Single machine multithreading:

  • synchronized
    1. Interpretation:

    (1) JVM level synchronization technology, bytecode implementation. When there is a problem in code execution (such as throwing an exception), the JVM will automatically release the lock and let other blocked threads continue to execute
       (2) Reentrant: when the thread has acquired the lock object and enters the synchronization block again, the lock counter is + 1. When monitorexit is executed, the lock counter is - 1. When the counter is 0, the object is released

    2. Usage:

    (1) The instance object is used as a lock object: there may be multiple object instances. Therefore, if a single instance of the object cannot be guaranteed, synchronization may occur.
       (2) Class object as lock object: each class has only 1 class object.
       (3) Static * * synchronization method: use the instance object as the lock
       (4) Member synchronization method: use class object as lock

    3. Precautions:

    (1) Minimize the scope of synchronization, improve program concurrency and reduce the possibility of deadlock
       (2) Use the difference between class objects and instance objects
       (3) The difference between static methods and non static methods for synchronization
  • Lock interface
    1. Interpretation:

    (1) The synchronization of lock interface is more flexible and more complex to use
       (2) You can set the waiting time.

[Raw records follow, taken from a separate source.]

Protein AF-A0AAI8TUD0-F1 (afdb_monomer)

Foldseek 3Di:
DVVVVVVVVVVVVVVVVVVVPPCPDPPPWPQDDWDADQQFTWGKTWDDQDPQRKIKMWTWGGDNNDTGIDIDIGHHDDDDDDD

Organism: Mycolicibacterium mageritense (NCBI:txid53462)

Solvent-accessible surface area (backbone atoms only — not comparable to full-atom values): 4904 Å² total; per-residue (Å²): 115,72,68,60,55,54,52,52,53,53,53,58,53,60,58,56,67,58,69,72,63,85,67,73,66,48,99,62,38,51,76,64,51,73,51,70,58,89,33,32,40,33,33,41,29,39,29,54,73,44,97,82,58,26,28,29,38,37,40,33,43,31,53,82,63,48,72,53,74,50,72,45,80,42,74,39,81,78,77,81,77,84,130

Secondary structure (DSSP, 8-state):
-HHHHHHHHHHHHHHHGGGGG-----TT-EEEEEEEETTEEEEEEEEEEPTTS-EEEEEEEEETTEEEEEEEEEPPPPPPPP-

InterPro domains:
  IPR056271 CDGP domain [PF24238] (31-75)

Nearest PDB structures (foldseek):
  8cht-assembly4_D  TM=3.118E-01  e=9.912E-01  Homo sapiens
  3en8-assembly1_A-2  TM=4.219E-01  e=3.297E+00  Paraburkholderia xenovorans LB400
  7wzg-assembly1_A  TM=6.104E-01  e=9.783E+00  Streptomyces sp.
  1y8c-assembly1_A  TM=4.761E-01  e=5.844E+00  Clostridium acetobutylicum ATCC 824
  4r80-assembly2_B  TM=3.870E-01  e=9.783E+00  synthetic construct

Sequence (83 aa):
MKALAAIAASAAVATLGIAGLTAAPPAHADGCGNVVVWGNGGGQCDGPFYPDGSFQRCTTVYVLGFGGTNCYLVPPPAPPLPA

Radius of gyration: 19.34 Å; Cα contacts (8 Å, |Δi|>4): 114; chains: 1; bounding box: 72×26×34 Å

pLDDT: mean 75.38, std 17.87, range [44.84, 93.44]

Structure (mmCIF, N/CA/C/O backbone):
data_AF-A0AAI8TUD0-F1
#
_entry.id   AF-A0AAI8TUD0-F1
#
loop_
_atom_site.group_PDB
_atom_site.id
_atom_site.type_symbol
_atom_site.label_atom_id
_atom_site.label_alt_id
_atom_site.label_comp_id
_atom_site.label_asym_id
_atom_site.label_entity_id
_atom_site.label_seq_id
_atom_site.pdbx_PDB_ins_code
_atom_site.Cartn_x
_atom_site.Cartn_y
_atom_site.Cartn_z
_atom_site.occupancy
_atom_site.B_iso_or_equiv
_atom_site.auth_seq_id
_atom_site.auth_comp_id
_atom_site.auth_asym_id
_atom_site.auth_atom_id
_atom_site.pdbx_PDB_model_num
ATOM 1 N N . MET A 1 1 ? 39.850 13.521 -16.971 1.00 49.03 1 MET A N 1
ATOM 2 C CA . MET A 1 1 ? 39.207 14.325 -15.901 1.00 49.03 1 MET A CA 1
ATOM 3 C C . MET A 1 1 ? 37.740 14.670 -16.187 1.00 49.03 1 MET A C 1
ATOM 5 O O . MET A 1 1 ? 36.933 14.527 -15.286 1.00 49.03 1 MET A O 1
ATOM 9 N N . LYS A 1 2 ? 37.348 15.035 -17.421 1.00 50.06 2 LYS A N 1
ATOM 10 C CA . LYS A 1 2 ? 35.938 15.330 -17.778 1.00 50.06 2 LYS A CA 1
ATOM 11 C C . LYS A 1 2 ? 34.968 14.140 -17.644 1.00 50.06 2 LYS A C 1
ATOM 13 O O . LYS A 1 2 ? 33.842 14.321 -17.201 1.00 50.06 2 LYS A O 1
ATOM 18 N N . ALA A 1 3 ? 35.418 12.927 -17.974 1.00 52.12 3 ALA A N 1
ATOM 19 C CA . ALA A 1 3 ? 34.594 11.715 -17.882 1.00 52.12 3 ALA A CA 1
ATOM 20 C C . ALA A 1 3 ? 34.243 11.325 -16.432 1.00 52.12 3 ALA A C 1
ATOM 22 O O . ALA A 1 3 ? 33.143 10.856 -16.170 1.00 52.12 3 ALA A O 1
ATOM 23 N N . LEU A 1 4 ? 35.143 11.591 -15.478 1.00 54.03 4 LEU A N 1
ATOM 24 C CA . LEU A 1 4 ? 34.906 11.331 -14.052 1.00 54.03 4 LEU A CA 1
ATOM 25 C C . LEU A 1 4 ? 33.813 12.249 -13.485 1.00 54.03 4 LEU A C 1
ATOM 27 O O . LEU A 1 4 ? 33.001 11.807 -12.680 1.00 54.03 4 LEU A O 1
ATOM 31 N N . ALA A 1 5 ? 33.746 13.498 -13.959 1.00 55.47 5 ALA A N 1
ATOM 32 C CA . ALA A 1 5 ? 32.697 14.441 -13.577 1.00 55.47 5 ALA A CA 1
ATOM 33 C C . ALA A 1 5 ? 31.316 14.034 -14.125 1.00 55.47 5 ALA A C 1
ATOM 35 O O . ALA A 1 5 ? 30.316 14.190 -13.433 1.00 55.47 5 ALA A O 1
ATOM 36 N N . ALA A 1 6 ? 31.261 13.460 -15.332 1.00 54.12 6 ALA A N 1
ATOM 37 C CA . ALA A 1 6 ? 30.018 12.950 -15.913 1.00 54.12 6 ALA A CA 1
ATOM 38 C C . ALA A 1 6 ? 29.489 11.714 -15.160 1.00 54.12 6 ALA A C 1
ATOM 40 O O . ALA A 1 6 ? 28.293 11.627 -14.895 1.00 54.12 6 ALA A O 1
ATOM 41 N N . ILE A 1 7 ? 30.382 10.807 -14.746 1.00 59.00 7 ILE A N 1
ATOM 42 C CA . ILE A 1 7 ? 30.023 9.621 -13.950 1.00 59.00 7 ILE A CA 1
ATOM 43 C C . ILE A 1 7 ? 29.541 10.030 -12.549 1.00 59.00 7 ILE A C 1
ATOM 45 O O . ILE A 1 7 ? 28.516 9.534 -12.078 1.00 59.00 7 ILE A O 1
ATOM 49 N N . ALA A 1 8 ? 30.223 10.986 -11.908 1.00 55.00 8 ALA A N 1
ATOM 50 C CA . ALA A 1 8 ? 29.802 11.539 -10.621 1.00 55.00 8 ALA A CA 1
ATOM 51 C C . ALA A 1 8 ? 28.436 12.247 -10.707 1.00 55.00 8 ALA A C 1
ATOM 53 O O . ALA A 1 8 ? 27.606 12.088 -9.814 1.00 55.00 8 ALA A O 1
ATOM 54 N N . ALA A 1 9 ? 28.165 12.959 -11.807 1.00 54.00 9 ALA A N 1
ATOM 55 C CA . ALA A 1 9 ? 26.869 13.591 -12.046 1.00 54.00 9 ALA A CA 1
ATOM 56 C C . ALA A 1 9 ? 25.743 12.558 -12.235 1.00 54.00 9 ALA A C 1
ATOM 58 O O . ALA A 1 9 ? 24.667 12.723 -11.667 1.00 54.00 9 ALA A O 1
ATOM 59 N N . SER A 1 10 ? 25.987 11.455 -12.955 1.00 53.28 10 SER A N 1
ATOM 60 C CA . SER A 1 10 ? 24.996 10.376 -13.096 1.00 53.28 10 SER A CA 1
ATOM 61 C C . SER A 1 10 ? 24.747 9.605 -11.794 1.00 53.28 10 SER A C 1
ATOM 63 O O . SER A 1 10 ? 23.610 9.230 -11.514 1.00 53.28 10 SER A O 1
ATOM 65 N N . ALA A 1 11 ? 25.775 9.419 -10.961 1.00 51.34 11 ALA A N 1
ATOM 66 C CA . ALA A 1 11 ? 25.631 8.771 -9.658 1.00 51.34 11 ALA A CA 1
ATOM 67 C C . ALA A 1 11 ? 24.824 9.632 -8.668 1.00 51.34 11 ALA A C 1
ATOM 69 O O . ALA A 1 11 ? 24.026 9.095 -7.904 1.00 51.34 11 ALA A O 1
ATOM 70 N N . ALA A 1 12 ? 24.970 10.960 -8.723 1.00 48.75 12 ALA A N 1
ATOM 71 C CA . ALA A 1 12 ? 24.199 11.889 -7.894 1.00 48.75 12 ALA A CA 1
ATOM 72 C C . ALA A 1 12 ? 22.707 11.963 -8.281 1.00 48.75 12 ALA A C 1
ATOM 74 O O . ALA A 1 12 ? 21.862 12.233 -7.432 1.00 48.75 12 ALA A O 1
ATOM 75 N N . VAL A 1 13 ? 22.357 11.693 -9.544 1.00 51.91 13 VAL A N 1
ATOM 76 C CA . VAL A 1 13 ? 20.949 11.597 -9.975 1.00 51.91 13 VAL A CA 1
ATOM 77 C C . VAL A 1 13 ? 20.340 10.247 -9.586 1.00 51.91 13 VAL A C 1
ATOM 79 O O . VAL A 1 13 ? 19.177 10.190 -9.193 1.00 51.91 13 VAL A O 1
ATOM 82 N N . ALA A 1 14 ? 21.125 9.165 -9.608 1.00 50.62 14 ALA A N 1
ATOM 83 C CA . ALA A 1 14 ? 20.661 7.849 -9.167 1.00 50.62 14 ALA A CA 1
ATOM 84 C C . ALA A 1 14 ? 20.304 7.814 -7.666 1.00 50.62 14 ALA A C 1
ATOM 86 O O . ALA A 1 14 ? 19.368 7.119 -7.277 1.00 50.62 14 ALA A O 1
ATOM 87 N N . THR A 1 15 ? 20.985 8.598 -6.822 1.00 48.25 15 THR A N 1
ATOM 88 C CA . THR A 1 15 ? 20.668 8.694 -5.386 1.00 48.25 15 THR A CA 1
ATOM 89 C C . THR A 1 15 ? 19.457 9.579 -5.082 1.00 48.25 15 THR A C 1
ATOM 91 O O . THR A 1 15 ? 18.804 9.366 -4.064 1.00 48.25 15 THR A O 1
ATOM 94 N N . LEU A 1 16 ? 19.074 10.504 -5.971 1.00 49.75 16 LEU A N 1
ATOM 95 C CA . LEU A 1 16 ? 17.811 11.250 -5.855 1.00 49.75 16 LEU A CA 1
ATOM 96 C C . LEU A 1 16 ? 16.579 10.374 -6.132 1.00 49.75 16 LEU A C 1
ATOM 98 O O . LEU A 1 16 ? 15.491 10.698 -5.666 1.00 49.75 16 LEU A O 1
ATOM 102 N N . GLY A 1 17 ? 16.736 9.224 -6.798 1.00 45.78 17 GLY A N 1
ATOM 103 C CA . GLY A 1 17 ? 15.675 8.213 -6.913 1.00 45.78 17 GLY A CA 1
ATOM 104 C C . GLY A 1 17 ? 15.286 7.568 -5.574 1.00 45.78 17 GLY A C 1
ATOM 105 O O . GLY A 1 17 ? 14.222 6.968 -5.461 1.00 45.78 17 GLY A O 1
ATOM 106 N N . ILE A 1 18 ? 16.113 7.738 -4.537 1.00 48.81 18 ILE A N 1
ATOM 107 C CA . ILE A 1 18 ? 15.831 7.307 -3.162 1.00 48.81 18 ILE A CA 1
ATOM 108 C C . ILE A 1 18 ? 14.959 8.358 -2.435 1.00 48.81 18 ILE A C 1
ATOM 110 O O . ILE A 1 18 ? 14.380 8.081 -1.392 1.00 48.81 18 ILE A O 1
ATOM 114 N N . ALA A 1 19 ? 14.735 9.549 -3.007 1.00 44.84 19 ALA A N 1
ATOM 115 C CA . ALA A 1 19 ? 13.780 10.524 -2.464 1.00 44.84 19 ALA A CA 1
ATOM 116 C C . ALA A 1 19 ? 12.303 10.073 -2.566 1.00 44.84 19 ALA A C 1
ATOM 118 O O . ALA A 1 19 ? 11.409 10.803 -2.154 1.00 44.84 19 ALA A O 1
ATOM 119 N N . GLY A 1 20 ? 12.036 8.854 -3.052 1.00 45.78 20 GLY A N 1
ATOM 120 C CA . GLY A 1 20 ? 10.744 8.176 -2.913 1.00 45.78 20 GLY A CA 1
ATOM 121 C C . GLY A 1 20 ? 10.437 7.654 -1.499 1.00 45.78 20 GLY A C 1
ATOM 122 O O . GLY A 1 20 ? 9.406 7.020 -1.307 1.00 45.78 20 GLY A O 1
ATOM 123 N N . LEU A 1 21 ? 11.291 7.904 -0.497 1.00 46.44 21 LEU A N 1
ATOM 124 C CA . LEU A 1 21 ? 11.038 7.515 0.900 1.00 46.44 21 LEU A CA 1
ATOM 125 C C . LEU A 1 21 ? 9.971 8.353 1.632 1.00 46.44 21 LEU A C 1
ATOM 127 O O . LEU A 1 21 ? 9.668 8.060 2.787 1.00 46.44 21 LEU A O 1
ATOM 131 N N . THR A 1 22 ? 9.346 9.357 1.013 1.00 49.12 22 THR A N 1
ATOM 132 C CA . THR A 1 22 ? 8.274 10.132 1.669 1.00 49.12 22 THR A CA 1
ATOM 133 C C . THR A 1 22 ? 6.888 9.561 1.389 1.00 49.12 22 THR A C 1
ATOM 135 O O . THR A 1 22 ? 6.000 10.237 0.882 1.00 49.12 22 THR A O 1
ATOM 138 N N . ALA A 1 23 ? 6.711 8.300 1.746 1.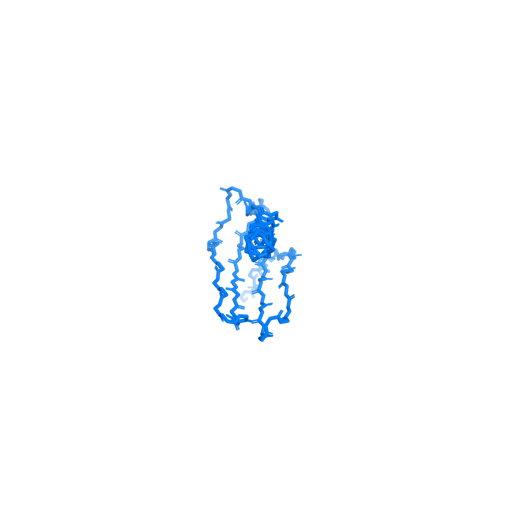00 52.25 23 ALA A N 1
ATOM 139 C CA . ALA A 1 23 ? 5.445 7.763 2.213 1.00 52.25 23 ALA A CA 1
ATOM 140 C C . ALA A 1 23 ? 5.814 6.574 3.092 1.00 52.25 23 ALA A C 1
ATOM 142 O O . ALA A 1 23 ? 5.598 5.428 2.710 1.00 52.25 23 ALA A O 1
ATOM 143 N N . ALA A 1 24 ? 6.475 6.838 4.229 1.00 48.78 24 ALA A N 1
ATOM 144 C CA . ALA A 1 24 ? 6.549 5.835 5.281 1.00 48.78 24 ALA A CA 1
ATOM 145 C C . ALA A 1 24 ? 5.099 5.406 5.527 1.00 48.78 24 ALA A C 1
ATOM 147 O O . ALA A 1 24 ? 4.291 6.260 5.915 1.00 48.78 24 ALA A O 1
ATOM 148 N N . PRO A 1 25 ? 4.730 4.151 5.214 1.00 54.09 25 PRO A N 1
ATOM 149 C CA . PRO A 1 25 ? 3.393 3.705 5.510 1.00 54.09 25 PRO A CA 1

When a thread requests a lock, if the waiting time exceeds, the thread stops waiting.
       (4) Lock can respond to interrupts and stop waiting threads.
       (5) The API provides a return value to know whether the thread successfully obtains the lock
       (6) Common implementation class: reentrantlock

    2. Usage: the thread needs to support interrupt and check whether the thread successfully obtains the lock
    3. Precautions:

    (1) The lock mechanism implemented at the code level. In case of exception, the JVM will not automatically release the lock. When using lock(), you must use unlokc()
  • ReentrantLock
    1. Interpretation:

    (1) The lock interface is implemented using AQS framework
       (2) Exclusive lock, only one thread can obtain and use resources
       (3) The construction method provides an optional fair parameter. What is the difference between fair and unfair? The so-called fair is to obtain locks in strict accordance with the order of FIFO. Non fair locks are obtained according to the programmer's own design rules. For example, they can be selected according to priority, run times and other rules

    (4) Multiple condition objects can be bound (condition objects mean that after a thread obtains a lock and enters the synchronization block, the condition of the condition object needs to be met, otherwise it will still hang and wait until other threads wake up)

  • CountDownLatch
    1. Interpretation:

    (1) Implemented using AQS framework
       (2) Shared lock, which can be held by multiple threads at the same time
       (3) The task is divided into n tasks, and the state field is initialized to n. Starting to execute the task, the calling thread calls the await() function and hangs. After each sub thread is executed, execute the countdown() function, and the state field is reduced by 1 until the field becomes 0. The calling thread returns from the countdown() function to continue subsequent actions.

    2. Usage:
    3. Precautions:

  • wait()、Notify()
    1. Interpretation:

    (1) Calling the wait () method of an object will suspend the thread holding the object until another thread calls the notify () method of the object
  • join()
    1. Interpretation:

    (1) calling the A thread's Join method in the B thread, B will wait for the A thread to finish and go down again.
  • CAS algorithm
    1. Interpretation:

    (1) An implementation of optimistic lock using retry

    2. Usage scenario:

  • Semaphore
    1. Interpretation:

    (1) It is realized by AQS.
       (2) Shared lock, which can be held by multiple threads at the same time
       (3) Internally maintain a "permission set", which is actually the state field, indicating that at most state threads can acquire locks at the same time (successfully call the acquire() function)
  • CyclicBarrier
    1. Interpretation:

    (1) Memory barrier. Set a goal. When all threads reach this goal, the program can execute down.
  • volatile
    1. Interpretation:

    (1) Variables decorated with volatile have visibility to all threads. One thread modifies the value of this variable, and other threads can know the new value immediately. The reasons are as follows: for shared variables, when one thread modifies the variable, other threads can only read the variable from the main memory, not from the working memory, so as to ensure that the variables read by the thread are up-to-date
       (2) The variable modified by volatile prohibits the optimization of instruction reordering (ordinary variables cannot guarantee that the order of variable assignment operation is the same as that in the code. Due to the optimization of instruction reordering, the code execution order may change after java code becomes assembly code)
       (3) Volatile cannot guarantee atomicity.
       (4) In addition to the volatile keyword, there are two other keywords that can also achieve visibility.
           A. Synchronize: "synchronize the values in the working memory to the main memory before unlocking the variable", and this rule obtains the visibility.
           B. Final: once the final modified field is initialized, the value of the final field can be seen in other threads

    2. Usage:

    (1) In some cases, locking can be avoided and program concurrency can be improved
  • ThreadLocal:
    1. ThreadLocal is used to realize data independence between threads, so as to avoid data sharing. Since the data is not shared, thread safety problems are naturally avoided. It is an optimization scheme for synchronization.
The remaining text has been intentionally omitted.